TASK STATEMENT:
Only some lines are wanted. Transcribe, exactly, the lines below from the line with "ATOM 73 C C . ARG" up to and including the line with "ATOM 83 C CA".

.....

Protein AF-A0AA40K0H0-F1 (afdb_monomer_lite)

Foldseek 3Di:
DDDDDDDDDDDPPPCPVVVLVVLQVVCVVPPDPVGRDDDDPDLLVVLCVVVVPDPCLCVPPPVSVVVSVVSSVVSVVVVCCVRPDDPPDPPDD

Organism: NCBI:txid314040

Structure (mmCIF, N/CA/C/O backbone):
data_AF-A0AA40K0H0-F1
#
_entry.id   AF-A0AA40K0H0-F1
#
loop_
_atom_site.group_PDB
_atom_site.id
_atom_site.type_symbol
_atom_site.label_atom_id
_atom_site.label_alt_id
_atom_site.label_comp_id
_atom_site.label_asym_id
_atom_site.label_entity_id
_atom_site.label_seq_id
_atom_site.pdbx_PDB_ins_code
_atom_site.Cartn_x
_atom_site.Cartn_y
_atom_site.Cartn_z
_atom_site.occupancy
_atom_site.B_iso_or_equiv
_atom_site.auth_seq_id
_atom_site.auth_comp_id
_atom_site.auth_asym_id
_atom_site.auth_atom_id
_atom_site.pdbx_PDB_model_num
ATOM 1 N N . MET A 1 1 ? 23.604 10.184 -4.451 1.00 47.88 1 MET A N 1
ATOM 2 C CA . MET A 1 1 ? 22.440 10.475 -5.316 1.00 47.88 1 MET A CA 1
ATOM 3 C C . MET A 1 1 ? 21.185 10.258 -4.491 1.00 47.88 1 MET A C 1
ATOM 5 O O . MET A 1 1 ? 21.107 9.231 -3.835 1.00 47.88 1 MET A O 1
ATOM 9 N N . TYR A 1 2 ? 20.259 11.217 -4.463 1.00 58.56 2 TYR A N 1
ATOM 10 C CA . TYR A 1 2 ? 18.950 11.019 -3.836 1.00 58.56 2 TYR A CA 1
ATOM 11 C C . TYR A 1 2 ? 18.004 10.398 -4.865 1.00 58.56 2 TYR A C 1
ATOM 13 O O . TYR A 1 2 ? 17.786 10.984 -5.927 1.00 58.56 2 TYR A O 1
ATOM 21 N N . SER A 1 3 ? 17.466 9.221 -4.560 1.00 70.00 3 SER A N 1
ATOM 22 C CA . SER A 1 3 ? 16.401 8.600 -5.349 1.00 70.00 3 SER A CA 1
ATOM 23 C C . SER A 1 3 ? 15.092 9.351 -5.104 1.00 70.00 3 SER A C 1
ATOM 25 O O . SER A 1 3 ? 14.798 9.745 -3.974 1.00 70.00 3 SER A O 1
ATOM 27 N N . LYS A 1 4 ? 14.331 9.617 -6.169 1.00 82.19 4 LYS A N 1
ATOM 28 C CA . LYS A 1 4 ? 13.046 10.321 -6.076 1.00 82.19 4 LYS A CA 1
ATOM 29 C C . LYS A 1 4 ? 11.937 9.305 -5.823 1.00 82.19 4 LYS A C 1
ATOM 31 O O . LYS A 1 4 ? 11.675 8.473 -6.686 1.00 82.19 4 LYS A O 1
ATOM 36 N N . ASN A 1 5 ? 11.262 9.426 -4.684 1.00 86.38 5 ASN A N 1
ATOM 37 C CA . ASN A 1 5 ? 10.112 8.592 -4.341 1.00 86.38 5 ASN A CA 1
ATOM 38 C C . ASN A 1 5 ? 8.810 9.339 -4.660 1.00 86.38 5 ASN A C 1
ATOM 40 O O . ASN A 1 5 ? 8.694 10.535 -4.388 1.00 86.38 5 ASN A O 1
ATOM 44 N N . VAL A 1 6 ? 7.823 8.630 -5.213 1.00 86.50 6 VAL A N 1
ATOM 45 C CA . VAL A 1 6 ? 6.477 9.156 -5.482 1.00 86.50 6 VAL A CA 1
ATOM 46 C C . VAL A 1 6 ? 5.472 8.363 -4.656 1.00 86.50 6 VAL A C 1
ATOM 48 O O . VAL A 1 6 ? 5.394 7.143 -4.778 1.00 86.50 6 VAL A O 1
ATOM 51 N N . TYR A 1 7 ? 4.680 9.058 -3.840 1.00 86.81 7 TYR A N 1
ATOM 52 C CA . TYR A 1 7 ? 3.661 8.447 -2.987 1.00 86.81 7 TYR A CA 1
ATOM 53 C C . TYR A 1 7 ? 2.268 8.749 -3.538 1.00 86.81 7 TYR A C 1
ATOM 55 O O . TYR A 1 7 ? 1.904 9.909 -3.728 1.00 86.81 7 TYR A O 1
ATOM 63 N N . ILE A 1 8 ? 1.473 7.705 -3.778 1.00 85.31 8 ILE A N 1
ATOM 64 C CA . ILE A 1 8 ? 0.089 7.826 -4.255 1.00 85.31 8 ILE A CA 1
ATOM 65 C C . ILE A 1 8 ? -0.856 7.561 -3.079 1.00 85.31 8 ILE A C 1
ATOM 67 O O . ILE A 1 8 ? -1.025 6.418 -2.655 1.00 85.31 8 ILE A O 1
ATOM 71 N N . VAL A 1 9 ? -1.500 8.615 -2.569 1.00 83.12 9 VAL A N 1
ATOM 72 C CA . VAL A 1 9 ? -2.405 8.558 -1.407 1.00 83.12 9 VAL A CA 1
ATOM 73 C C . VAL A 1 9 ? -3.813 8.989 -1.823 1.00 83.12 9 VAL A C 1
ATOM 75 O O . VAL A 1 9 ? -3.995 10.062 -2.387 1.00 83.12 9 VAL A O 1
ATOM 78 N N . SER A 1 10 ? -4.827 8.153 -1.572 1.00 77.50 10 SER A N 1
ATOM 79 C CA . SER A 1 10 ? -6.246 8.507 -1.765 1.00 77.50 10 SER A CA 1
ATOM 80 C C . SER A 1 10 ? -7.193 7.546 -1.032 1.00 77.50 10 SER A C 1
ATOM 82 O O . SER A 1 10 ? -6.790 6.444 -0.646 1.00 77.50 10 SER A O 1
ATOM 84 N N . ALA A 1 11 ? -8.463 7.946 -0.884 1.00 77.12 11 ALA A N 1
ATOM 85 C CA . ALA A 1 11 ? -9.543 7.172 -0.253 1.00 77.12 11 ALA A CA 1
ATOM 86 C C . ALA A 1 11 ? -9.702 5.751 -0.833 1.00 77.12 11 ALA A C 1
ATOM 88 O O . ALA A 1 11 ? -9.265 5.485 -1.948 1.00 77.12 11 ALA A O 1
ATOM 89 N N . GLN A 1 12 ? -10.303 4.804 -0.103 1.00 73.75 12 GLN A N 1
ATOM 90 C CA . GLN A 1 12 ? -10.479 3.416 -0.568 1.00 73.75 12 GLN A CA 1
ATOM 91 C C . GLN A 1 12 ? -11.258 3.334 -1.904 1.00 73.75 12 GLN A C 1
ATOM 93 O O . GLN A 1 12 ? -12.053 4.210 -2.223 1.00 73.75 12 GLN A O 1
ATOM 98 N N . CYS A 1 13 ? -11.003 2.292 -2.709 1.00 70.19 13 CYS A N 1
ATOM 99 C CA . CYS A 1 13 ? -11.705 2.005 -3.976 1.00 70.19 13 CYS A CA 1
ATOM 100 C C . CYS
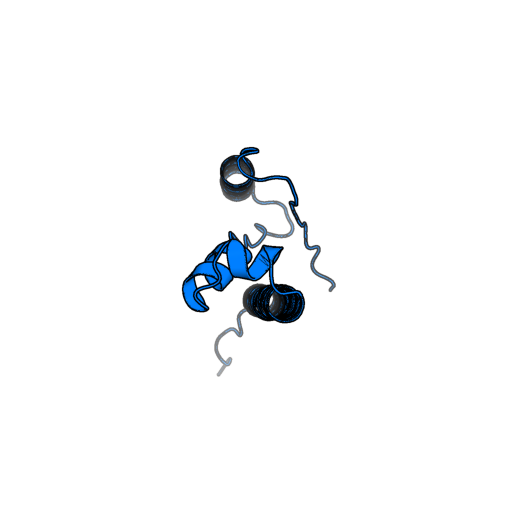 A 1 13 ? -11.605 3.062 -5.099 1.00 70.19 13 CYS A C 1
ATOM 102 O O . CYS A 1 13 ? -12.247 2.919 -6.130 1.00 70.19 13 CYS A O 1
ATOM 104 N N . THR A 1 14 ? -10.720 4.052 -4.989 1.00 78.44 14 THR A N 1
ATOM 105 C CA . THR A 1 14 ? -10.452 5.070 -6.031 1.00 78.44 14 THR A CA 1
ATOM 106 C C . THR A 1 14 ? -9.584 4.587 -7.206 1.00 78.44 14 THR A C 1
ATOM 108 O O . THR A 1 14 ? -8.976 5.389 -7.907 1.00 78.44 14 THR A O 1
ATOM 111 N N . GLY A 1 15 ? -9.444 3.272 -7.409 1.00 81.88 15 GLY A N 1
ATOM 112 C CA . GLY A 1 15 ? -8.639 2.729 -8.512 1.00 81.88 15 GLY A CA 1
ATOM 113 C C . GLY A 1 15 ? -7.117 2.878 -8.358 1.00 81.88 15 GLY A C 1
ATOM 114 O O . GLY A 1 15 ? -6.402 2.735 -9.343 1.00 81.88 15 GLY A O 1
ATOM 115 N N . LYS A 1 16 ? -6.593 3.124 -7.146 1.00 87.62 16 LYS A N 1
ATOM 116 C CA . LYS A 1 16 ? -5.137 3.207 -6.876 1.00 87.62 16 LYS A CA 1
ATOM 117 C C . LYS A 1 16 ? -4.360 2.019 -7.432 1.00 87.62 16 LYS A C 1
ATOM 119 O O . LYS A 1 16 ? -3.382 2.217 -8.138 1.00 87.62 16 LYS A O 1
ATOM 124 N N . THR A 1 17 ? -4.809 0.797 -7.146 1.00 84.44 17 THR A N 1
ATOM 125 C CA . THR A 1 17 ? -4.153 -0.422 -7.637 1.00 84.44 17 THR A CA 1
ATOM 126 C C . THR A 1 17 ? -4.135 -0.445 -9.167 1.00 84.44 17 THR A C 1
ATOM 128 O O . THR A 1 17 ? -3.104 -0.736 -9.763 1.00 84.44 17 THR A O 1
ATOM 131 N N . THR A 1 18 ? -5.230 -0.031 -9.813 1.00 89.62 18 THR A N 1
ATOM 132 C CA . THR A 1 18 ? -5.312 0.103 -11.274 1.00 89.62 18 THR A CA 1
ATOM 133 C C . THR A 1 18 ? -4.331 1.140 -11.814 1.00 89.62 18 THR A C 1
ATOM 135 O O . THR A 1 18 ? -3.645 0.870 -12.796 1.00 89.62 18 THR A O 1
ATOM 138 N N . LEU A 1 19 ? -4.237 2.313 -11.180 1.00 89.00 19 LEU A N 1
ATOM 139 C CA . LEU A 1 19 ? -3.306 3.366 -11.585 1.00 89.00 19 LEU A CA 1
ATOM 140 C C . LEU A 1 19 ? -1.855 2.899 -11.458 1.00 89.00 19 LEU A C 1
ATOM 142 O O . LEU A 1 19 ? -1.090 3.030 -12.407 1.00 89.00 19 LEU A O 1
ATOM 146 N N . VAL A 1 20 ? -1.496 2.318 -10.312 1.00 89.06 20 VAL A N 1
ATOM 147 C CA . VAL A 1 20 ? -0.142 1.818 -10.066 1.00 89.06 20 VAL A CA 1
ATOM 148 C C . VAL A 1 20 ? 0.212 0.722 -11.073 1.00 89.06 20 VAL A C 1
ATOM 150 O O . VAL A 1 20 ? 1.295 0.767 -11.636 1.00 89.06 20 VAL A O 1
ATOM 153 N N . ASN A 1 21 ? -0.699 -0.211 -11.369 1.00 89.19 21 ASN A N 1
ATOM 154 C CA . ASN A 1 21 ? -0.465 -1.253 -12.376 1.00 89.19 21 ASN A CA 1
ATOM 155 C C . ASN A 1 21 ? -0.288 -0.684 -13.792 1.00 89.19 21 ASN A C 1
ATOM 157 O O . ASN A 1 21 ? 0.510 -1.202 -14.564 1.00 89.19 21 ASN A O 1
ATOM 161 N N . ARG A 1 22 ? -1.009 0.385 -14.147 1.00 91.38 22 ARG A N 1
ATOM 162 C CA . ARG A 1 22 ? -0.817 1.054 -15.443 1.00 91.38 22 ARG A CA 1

.....

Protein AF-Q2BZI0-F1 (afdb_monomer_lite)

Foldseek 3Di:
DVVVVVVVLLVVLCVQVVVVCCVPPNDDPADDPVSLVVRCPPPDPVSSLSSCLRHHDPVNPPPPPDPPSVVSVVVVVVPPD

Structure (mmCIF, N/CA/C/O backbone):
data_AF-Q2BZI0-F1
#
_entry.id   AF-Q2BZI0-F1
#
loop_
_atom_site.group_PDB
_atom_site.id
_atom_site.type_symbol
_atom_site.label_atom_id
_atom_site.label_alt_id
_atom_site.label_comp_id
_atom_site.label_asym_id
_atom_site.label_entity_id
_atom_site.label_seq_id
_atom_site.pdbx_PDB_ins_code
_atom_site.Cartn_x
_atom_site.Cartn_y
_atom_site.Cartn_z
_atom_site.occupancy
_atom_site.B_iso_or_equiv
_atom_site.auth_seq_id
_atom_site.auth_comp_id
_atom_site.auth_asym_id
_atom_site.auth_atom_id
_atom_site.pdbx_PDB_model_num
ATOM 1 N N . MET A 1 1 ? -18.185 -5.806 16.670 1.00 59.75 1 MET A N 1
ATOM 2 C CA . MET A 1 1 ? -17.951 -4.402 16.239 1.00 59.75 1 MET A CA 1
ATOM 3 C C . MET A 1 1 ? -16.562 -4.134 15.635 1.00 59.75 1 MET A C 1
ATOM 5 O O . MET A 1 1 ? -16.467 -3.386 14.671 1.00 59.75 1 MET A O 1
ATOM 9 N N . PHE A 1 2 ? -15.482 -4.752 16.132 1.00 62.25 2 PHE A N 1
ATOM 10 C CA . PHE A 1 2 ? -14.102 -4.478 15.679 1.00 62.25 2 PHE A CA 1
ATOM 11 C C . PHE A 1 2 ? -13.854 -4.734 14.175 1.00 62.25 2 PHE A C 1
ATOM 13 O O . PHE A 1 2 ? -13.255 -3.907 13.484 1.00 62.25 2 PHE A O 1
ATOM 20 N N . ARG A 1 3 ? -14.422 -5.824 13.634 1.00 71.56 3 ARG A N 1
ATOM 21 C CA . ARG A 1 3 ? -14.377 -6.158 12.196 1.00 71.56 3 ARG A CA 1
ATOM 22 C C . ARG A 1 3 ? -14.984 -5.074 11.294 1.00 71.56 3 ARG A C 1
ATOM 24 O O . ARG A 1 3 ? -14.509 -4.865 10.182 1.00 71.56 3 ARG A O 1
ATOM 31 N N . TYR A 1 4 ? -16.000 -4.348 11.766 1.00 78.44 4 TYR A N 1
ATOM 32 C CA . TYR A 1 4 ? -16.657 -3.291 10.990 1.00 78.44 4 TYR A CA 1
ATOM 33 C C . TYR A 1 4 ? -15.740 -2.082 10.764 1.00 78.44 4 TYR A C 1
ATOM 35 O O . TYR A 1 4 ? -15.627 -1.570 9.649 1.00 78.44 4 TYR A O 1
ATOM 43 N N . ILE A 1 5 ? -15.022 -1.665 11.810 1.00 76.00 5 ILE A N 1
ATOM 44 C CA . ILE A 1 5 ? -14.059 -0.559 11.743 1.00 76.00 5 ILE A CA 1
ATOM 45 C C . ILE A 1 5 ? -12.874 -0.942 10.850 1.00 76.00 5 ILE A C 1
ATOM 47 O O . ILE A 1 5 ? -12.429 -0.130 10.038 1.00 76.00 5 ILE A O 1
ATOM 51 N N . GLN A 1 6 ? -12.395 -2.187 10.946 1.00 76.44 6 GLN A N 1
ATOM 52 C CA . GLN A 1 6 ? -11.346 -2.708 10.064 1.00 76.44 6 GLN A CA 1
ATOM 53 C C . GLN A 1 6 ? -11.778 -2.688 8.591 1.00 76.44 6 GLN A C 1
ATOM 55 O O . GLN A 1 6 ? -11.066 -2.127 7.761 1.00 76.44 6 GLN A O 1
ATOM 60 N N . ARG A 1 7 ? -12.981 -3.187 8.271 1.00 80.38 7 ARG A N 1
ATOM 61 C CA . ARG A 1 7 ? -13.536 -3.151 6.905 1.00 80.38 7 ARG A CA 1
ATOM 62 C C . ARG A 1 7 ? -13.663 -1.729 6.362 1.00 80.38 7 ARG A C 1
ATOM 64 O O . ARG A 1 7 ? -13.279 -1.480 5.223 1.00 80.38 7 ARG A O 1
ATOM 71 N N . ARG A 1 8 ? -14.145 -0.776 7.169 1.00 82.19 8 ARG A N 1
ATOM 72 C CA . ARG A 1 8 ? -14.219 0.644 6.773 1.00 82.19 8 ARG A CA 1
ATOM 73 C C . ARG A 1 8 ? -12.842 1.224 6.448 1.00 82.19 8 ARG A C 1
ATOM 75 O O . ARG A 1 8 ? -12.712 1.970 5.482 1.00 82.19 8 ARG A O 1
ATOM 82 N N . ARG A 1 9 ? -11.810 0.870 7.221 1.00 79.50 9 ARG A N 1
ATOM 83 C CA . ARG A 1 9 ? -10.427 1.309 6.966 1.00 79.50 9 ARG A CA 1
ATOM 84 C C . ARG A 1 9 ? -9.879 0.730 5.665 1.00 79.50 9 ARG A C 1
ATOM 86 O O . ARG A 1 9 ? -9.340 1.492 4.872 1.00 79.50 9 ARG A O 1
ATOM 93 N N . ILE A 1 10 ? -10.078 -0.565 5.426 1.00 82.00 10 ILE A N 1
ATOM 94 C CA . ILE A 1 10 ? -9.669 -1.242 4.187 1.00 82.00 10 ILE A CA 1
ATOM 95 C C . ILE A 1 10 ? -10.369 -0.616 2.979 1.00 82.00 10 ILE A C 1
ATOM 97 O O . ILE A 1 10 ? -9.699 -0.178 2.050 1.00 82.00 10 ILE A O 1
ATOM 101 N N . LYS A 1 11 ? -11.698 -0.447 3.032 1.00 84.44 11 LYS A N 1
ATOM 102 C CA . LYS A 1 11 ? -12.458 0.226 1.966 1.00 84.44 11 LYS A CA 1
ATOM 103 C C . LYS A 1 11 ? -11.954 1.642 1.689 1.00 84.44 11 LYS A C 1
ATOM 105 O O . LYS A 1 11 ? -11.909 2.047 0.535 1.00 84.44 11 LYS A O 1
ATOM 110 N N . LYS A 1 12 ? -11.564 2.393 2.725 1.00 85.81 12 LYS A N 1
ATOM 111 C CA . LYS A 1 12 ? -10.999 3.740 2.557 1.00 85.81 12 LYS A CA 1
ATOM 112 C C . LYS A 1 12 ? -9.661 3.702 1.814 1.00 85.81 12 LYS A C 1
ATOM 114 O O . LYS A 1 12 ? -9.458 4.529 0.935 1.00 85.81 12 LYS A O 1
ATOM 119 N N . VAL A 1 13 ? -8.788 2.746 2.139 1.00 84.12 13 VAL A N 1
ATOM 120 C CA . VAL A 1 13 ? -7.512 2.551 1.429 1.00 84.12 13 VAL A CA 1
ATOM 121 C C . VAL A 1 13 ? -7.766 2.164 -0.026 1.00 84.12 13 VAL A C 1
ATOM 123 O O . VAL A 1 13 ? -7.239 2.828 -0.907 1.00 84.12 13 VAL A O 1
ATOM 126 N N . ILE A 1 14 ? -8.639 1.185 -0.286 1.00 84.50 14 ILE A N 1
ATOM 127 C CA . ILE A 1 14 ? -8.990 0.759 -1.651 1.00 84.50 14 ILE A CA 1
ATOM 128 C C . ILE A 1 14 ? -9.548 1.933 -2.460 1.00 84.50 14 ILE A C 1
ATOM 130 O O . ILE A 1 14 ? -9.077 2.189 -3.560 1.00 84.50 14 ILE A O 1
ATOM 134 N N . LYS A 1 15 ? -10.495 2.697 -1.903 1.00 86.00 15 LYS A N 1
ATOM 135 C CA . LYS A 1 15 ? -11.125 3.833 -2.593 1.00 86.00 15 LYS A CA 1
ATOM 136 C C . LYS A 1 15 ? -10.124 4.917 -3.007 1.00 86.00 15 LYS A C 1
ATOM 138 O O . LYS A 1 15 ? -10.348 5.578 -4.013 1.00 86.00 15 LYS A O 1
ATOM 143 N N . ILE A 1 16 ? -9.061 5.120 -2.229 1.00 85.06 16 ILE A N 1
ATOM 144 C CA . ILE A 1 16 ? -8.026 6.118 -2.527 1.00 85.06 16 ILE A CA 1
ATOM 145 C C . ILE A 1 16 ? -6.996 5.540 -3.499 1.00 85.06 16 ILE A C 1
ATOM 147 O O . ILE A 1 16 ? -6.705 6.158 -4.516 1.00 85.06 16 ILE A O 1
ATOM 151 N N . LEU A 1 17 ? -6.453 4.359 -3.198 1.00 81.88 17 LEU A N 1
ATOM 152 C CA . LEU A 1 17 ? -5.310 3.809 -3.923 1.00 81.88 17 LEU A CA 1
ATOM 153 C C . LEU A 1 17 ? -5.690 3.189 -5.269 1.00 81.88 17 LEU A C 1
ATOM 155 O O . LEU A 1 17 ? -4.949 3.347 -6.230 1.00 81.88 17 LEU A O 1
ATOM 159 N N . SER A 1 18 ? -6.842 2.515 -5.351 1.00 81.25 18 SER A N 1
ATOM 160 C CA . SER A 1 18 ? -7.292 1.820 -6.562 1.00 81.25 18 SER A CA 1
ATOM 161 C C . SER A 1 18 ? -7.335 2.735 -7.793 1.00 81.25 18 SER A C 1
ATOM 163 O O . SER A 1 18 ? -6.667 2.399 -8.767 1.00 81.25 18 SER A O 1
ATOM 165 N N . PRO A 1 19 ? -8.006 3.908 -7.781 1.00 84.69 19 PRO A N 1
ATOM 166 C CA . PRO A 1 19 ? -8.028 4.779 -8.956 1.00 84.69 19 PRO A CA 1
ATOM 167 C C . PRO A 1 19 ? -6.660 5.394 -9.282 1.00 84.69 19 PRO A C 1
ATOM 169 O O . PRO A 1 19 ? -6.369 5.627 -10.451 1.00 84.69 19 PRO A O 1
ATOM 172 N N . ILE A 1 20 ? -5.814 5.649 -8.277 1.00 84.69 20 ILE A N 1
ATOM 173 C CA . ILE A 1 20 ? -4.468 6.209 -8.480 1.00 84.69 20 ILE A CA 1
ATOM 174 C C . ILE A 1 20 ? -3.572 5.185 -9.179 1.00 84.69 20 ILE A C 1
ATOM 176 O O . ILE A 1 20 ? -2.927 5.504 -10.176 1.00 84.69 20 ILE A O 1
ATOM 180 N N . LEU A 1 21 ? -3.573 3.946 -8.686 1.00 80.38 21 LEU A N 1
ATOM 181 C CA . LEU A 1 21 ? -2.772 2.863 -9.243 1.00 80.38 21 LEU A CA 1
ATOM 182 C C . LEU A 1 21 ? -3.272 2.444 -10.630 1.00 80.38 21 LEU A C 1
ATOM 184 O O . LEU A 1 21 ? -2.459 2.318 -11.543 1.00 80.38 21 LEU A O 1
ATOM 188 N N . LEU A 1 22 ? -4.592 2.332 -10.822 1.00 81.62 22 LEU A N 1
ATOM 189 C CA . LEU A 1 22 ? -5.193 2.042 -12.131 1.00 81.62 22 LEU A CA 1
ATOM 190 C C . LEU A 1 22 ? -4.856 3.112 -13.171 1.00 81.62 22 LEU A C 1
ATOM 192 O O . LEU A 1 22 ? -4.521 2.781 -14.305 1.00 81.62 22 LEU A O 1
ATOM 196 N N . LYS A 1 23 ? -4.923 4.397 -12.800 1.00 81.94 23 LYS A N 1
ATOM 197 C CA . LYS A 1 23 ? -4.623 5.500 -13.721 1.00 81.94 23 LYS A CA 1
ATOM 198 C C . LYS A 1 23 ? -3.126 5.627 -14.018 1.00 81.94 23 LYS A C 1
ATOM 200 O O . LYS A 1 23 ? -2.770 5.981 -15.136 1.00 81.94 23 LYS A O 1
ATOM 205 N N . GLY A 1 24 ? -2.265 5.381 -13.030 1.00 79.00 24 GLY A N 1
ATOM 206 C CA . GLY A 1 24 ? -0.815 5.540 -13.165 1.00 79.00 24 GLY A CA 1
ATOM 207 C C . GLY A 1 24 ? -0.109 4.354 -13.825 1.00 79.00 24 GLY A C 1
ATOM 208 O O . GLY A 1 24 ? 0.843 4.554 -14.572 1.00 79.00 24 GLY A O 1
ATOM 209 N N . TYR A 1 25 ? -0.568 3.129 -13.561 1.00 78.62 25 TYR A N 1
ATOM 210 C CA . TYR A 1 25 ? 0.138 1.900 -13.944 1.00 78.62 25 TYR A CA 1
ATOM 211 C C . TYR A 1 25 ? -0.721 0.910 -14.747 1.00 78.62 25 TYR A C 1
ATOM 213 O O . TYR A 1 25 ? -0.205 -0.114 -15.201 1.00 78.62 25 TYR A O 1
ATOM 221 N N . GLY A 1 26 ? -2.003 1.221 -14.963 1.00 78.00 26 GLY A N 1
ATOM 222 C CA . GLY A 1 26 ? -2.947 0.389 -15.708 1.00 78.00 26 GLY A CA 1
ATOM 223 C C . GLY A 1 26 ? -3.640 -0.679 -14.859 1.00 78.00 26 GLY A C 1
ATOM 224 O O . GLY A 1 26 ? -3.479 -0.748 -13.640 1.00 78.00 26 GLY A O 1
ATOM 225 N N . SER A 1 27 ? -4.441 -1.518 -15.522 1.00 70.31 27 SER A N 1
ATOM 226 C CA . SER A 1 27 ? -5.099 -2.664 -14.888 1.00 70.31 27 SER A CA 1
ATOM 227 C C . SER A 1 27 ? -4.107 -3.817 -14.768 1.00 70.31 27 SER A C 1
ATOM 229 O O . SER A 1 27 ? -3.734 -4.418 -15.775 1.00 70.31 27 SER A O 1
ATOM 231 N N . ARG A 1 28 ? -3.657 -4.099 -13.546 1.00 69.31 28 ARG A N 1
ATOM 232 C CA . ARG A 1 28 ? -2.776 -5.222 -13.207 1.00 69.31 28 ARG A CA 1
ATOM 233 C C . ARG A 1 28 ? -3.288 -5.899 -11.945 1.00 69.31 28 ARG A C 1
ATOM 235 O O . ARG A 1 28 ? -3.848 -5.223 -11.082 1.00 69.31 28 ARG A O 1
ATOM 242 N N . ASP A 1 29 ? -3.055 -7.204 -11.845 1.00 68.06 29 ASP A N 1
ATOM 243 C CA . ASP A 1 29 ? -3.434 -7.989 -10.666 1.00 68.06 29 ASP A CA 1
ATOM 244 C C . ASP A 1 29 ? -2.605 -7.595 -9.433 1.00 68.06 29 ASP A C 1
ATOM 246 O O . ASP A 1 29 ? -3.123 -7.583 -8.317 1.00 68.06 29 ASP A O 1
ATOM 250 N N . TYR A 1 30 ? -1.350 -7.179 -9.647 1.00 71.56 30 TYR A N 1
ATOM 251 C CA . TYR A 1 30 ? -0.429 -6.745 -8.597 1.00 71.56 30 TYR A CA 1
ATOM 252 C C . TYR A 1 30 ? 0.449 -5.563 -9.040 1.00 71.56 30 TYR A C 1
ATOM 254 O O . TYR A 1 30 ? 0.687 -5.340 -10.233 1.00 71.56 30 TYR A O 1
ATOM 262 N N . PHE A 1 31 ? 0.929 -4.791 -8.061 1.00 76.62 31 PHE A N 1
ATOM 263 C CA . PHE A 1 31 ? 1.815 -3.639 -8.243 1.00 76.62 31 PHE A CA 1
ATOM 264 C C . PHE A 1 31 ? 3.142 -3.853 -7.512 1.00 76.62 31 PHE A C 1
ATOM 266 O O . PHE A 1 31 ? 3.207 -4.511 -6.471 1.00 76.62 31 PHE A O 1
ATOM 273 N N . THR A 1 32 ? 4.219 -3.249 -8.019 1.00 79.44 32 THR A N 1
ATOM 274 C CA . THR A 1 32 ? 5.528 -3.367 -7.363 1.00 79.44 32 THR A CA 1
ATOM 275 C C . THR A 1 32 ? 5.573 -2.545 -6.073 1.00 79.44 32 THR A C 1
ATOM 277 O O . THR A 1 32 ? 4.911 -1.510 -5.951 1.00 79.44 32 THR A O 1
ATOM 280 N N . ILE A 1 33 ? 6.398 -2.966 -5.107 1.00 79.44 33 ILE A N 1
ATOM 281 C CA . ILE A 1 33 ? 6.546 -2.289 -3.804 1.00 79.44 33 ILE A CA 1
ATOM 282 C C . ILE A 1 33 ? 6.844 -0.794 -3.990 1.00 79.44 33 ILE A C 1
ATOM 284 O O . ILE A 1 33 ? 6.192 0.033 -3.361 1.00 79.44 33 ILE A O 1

.....

ANSWER TO THIS TASK:
ATOM 73 C C . ARG A 1 8 ? -12.842 1.224 6.448 1.00 82.19 8 ARG A C 1
ATOM 75 O O . ARG A 1 8 ? -12.712 1.970 5.482 1.00 82.19 8 ARG A O 1
ATOM 82 N N . ARG A 1 9 ? -11.810 0.870 7.221 1.00 79.50 9 ARG A N 1
ATOM 83 C CA . ARG A 1 9 ? -10.427 1.309 6.966 1.00 79.50 9 ARG A CA 1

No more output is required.